Sum of squares: \(\Sigma (X_d - \overline{X}_d)^2 = 54.889\)
Standard deviation of the differences: \(s_d=\sqrt{\frac{\sum (X_d-\overline{X}_d)^{2}}{n-1}} = \sqrt{\frac{54.889}{9-1}}=2.619\)
Test statistic: \(t=\frac{\overline{X}_d- \mu_0}{\frac{s_d}{\sqrt{n}}}=\frac{\frac{1}{9}}{\frac{2.619}{\sqrt{9}}}=0.127\)
\(df=n-1=9-1=8\)
We can construct a \(t\) distribution with 8 degrees of freedom and determine what proportion of the curve falls beyond a \(t\) score of 0.127. This is a two-tailed test, so we need to take into account both the left and right sides of the curve.
\(p=0.4510+0.4510=0.9020\)
We will compare our \(p\)-value from step 3 to a standard alpha level of 0.05.
Because \(p>\alpha\), we fail to reject the null hypothesis.
There is not sufficient evidence to state that scores on the two quizzes are different.
8.3.3 - Minitab: Paired Means Test
8.3.3 - Minitab: Paired Means TestThe steps for constructing a confidence interval or conducting a paired means \(t\) in Minitab are identical. The output that the procedure provides includes both the confidence interval and the \(p\)-value for determining statistical significance.
Minitab® – Conducting a Paired Means Test
Let's compare students' SAT-Math scores to their SAT-Verbal scores.
- Open the Minitab file: class_survey.mpx
- Select Stat > Basic Statistics > Paired t
- Select Each sample is in a column since we have the data in the worksheet
- Double click the variable SATM in the box on the left to insert the variable into the Sample 1 box
- Double click the variable SATV in the box on the left to insert the variable into the Sample 2 box
- Click OK
This should result in the following output:
Paired t: SATM, SATV
Sample | N | Mean | StDev | SE Mean |
---|---|---|---|---|
SATM | 215 | 599.81 | 84.70 | 5.78 |
SATV | 215 | 580.33 | 82.44 | 5.62 |
Mean | StDev | SE Mean | 95% CI for \(\mu_d\) |
---|---|---|---|
19.49 | 89.81 | 6.12 | (7.42, 31.56) |
\(\mu\)_difference: population mean of (SATM - SATV)

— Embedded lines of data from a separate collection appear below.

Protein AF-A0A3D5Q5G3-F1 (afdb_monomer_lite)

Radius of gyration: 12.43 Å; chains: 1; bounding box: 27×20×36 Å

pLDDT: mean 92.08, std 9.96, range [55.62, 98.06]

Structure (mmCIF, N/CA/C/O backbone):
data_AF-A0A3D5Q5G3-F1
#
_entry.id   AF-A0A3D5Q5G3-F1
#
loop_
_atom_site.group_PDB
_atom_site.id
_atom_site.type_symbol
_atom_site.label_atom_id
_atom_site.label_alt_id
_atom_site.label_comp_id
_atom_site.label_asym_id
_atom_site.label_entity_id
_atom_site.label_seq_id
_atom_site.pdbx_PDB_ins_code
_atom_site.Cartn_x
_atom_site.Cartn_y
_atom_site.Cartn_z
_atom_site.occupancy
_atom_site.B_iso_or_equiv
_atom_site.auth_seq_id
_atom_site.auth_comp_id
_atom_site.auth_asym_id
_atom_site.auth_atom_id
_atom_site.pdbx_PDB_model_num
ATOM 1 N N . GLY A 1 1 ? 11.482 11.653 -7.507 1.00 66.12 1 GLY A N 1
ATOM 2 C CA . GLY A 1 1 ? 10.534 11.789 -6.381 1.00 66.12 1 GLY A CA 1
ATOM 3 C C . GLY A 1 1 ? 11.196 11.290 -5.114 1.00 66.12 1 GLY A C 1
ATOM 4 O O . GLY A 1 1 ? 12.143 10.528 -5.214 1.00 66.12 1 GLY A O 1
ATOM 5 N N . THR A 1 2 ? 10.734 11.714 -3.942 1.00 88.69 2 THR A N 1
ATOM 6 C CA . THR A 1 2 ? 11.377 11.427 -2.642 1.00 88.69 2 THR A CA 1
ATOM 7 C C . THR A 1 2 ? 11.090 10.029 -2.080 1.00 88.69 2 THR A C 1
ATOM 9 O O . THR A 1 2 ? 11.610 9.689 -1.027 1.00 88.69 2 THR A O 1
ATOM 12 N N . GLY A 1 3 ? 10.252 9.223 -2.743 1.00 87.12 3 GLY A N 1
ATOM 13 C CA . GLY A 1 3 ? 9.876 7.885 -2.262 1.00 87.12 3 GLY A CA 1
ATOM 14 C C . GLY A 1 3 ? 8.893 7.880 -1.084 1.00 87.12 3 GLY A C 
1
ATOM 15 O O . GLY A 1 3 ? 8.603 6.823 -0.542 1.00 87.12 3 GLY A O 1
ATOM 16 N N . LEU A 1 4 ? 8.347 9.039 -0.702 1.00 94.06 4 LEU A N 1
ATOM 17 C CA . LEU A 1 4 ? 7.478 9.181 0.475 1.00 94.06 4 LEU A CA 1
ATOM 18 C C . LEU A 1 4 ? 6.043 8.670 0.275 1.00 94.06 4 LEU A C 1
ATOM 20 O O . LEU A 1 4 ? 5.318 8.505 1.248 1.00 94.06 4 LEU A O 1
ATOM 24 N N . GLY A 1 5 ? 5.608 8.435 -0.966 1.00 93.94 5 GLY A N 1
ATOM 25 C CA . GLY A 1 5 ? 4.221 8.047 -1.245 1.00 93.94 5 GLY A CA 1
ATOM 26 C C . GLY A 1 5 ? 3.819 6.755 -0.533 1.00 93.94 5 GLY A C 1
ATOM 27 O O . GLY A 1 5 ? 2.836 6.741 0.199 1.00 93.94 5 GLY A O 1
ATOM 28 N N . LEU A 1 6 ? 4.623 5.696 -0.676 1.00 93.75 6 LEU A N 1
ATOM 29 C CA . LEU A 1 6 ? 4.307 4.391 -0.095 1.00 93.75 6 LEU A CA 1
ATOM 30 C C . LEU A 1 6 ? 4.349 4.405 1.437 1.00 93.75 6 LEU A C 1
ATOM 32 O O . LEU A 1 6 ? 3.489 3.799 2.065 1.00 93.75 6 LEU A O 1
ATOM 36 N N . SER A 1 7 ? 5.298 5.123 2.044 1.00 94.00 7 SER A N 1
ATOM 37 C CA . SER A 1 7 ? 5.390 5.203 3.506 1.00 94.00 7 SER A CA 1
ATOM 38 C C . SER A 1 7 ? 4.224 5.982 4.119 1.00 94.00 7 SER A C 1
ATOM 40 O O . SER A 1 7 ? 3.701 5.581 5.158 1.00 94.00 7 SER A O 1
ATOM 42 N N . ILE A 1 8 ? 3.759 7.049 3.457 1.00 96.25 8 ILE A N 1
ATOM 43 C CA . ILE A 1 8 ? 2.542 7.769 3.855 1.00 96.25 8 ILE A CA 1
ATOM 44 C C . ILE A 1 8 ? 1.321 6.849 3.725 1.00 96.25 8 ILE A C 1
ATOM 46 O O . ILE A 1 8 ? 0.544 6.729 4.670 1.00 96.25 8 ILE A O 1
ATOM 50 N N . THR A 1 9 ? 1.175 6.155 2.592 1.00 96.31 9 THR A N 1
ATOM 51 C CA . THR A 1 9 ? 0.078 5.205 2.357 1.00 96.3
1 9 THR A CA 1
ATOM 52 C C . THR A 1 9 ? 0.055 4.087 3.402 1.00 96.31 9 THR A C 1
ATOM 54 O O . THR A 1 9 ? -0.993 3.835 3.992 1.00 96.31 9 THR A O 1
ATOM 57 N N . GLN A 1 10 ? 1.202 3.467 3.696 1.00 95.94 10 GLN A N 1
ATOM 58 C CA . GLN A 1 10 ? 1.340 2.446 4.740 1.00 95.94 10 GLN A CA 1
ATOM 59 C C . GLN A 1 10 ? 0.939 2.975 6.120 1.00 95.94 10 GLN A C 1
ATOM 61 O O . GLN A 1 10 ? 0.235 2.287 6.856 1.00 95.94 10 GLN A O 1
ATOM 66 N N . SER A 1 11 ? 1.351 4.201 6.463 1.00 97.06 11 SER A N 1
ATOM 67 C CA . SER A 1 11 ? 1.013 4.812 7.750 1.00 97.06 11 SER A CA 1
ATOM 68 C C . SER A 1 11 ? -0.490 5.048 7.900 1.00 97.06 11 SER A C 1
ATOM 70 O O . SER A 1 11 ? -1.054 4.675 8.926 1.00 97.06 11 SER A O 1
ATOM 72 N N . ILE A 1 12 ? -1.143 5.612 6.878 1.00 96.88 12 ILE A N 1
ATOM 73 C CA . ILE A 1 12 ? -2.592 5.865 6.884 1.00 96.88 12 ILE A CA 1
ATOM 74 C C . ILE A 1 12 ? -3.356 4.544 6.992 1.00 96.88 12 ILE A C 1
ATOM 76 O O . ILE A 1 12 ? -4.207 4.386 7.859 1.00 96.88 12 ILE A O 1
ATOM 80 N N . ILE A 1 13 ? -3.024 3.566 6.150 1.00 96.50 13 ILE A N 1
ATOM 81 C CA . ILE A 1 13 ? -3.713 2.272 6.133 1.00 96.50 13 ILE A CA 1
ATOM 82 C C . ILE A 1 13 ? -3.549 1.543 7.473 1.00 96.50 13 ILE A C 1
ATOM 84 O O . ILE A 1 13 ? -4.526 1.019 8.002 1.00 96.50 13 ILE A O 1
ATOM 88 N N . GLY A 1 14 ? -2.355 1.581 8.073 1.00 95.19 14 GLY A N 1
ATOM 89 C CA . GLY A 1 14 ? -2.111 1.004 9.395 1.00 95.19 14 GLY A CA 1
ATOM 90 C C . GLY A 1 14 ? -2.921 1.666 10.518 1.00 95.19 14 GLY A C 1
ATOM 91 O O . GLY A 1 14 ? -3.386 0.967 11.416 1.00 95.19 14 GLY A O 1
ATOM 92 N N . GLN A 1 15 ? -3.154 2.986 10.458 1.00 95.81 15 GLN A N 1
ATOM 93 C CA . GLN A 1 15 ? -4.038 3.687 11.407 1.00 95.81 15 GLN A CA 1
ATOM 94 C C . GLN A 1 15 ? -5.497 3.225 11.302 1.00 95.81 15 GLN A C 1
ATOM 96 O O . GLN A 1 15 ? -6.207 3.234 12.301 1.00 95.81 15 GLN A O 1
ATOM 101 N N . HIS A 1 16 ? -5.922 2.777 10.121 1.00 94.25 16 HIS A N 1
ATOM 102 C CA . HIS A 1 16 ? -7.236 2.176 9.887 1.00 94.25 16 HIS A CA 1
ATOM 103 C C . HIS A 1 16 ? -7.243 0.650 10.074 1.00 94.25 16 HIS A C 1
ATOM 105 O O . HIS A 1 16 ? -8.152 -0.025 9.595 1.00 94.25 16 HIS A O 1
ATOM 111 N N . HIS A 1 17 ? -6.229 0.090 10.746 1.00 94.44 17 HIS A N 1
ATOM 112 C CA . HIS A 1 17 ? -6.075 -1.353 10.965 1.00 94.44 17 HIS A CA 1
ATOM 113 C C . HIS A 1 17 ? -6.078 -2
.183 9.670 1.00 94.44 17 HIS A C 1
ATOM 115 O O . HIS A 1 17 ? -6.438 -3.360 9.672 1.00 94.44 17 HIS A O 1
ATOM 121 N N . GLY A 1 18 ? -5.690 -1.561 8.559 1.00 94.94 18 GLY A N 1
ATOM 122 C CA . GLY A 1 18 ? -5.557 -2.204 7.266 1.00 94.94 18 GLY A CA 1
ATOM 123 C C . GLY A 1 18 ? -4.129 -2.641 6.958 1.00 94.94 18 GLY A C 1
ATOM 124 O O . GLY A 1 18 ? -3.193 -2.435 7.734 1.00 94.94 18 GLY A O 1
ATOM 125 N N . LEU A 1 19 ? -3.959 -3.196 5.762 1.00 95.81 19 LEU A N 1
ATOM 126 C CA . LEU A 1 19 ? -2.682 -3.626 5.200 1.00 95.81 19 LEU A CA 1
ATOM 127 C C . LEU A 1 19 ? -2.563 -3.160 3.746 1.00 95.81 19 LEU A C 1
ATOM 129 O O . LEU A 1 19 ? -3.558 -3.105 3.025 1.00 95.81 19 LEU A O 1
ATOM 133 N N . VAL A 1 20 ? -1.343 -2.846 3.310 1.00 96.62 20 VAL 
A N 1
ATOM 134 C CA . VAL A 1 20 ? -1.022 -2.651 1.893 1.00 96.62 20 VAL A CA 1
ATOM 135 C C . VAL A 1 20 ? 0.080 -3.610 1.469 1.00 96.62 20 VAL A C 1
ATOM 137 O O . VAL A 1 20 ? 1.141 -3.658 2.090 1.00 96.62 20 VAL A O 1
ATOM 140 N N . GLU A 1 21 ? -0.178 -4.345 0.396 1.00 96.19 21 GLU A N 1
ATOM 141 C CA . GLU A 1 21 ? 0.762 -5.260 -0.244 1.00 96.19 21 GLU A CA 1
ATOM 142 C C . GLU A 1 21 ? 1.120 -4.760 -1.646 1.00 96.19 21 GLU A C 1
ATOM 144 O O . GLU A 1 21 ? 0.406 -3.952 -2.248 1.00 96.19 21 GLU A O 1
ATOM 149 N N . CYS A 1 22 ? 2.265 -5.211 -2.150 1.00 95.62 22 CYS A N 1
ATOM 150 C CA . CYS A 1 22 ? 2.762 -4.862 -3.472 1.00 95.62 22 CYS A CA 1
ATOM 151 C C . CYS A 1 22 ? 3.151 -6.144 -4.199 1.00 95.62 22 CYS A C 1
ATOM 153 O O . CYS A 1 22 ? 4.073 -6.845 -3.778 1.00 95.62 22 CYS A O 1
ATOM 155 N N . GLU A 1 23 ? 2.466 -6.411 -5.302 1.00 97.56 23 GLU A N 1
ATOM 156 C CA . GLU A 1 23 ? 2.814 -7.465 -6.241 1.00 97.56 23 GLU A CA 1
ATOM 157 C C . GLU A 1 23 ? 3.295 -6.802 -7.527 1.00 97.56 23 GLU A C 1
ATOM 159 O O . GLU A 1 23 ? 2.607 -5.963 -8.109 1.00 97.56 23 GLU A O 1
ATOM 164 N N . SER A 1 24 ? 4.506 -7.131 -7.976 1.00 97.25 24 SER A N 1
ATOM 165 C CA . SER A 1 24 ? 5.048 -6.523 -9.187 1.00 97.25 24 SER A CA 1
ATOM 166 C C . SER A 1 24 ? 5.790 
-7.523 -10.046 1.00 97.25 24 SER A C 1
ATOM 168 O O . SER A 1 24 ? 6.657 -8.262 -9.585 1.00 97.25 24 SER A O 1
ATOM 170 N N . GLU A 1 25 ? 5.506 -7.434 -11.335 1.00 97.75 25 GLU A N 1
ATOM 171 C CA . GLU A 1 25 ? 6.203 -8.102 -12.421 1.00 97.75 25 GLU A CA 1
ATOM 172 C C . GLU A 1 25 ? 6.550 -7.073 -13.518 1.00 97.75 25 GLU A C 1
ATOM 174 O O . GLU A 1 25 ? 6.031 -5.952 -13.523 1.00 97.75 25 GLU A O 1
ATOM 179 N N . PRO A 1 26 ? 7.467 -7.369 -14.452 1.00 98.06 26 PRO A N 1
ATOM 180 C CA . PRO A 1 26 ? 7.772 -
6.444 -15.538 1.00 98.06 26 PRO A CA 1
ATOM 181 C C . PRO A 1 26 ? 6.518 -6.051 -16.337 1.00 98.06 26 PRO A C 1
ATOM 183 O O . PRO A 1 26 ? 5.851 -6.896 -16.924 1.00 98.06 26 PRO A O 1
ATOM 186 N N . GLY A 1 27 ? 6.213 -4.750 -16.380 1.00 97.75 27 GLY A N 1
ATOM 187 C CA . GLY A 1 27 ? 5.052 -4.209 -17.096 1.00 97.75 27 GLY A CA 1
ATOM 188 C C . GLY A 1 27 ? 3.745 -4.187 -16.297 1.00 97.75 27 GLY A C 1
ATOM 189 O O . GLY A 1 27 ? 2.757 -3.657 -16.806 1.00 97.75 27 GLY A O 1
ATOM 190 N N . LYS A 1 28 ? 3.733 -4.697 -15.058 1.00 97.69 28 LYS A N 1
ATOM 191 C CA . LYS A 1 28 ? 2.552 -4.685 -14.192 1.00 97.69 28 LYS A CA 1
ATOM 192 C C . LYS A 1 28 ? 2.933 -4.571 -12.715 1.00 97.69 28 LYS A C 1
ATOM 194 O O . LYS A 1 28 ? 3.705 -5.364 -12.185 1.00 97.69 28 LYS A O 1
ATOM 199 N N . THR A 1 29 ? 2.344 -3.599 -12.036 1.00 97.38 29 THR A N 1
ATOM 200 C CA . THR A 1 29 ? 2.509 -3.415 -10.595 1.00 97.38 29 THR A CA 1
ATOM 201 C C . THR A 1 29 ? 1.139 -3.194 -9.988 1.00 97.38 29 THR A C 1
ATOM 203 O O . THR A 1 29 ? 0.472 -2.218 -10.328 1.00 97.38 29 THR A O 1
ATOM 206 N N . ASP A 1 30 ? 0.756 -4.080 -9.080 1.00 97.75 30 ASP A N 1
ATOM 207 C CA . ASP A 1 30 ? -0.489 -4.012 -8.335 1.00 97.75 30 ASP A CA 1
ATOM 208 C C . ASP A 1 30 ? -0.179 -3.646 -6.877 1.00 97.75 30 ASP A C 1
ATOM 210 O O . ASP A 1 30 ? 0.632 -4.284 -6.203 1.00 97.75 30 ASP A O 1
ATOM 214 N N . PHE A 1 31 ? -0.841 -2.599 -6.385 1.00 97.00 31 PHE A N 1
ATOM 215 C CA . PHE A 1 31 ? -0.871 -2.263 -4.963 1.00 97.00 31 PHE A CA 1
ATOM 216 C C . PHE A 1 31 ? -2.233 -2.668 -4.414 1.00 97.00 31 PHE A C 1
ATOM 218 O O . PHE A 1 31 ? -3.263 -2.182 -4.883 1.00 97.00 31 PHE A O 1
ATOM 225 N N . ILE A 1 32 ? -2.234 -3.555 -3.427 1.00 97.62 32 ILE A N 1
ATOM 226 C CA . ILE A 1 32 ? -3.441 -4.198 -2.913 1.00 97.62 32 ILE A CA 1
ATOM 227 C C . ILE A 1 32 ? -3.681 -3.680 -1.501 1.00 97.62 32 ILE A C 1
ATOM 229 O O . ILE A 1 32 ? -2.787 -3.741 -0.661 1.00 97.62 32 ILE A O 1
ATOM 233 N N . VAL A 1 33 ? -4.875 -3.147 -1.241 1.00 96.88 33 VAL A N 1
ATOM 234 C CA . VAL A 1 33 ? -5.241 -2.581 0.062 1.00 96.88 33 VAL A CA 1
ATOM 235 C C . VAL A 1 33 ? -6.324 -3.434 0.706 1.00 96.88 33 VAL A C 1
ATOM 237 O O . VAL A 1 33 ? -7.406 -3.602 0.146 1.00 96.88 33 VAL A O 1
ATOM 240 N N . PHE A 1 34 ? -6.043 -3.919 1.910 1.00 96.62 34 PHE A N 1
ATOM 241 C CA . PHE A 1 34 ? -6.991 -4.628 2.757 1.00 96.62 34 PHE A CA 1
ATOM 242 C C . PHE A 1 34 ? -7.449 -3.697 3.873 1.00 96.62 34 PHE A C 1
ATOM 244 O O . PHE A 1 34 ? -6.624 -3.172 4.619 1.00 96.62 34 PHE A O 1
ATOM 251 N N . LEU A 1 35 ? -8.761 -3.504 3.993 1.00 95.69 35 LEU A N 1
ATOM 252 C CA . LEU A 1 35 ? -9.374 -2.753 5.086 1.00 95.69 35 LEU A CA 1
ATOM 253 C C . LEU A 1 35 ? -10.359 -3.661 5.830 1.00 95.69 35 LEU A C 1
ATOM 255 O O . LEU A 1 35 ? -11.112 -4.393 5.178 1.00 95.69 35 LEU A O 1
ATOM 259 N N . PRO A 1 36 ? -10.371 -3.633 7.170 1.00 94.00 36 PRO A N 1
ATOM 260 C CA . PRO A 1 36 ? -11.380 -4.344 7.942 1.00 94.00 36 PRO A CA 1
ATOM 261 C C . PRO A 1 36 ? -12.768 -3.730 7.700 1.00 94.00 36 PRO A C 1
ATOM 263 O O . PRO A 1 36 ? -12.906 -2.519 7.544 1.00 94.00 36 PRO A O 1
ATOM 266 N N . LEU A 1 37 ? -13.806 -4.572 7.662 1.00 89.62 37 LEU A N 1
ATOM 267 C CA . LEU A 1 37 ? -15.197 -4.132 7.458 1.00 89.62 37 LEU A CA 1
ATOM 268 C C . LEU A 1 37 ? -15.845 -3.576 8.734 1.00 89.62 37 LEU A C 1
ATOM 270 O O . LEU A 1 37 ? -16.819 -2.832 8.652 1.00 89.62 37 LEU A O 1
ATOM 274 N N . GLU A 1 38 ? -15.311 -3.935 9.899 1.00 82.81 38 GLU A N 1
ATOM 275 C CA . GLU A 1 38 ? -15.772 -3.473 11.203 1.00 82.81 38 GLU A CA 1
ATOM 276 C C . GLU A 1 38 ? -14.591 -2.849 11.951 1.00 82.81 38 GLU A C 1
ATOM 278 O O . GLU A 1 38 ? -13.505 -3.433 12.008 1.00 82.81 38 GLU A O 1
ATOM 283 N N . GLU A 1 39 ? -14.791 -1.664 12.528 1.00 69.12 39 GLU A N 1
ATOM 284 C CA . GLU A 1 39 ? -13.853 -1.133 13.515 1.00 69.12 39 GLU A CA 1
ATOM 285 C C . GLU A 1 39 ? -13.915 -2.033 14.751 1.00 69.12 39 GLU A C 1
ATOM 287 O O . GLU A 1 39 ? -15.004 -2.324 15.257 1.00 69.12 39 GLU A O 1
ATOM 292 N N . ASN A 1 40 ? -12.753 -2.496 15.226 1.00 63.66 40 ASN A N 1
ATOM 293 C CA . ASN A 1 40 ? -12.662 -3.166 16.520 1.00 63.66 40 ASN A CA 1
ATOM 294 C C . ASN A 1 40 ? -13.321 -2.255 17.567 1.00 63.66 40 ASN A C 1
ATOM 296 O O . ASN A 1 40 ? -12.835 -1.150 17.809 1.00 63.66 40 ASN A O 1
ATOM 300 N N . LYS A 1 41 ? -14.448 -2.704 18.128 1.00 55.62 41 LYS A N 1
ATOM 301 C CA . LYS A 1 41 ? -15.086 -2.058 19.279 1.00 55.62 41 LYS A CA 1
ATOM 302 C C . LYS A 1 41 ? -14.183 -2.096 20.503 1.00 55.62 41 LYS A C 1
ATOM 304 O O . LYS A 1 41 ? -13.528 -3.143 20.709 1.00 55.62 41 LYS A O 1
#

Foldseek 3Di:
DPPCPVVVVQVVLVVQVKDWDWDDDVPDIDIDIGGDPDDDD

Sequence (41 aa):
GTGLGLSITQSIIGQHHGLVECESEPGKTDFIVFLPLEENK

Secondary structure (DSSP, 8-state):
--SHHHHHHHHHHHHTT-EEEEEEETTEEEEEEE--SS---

Null hypothesis | H0: \(\mu\)_difference = 0 |
---|---|
Alternative hypothesis | H1: \(\mu\)_difference ≠ 0 |
T-Value | P-Value |
---|---|
3.18 | 0.002 |
On the next page, the five-step hypothesis testing procedure is used to interpret this output.
8.3.3.1 - Example: SAT Scores
8.3.3.1 - Example: SAT ScoresExample: SAT Scores
This example uses the dataset from Lesson 8.3.3 to walk through the five-step hypothesis testing procedure using the Minitab output.
Research question: Do students score differently on the SAT-Math and SAT-Verbal tests?
Because the sample size is large (\(n \ge 30\)), the t distribution may be used to approximate the sampling distribution.
\(H_{0}:\mu_d=0\)
\(H_{a}:\mu_d \ne 0\)
Null hypothesis | H0: \(\mu_d\) = 0 |
---|---|
Alternative hypothesis | H1: \(\mu_d\) ≠ 0 |
T-Value | P-Value |
---|---|
3.18 | 0.002 |
The t test statistic is 3.18.
From the output, the p value is 0.002
\(p\leq .05\), therefore our decision is to reject the null hypothesis
There is evidence that in the population, on average, students' SAT-Math and their SAT-Verbal scores are different.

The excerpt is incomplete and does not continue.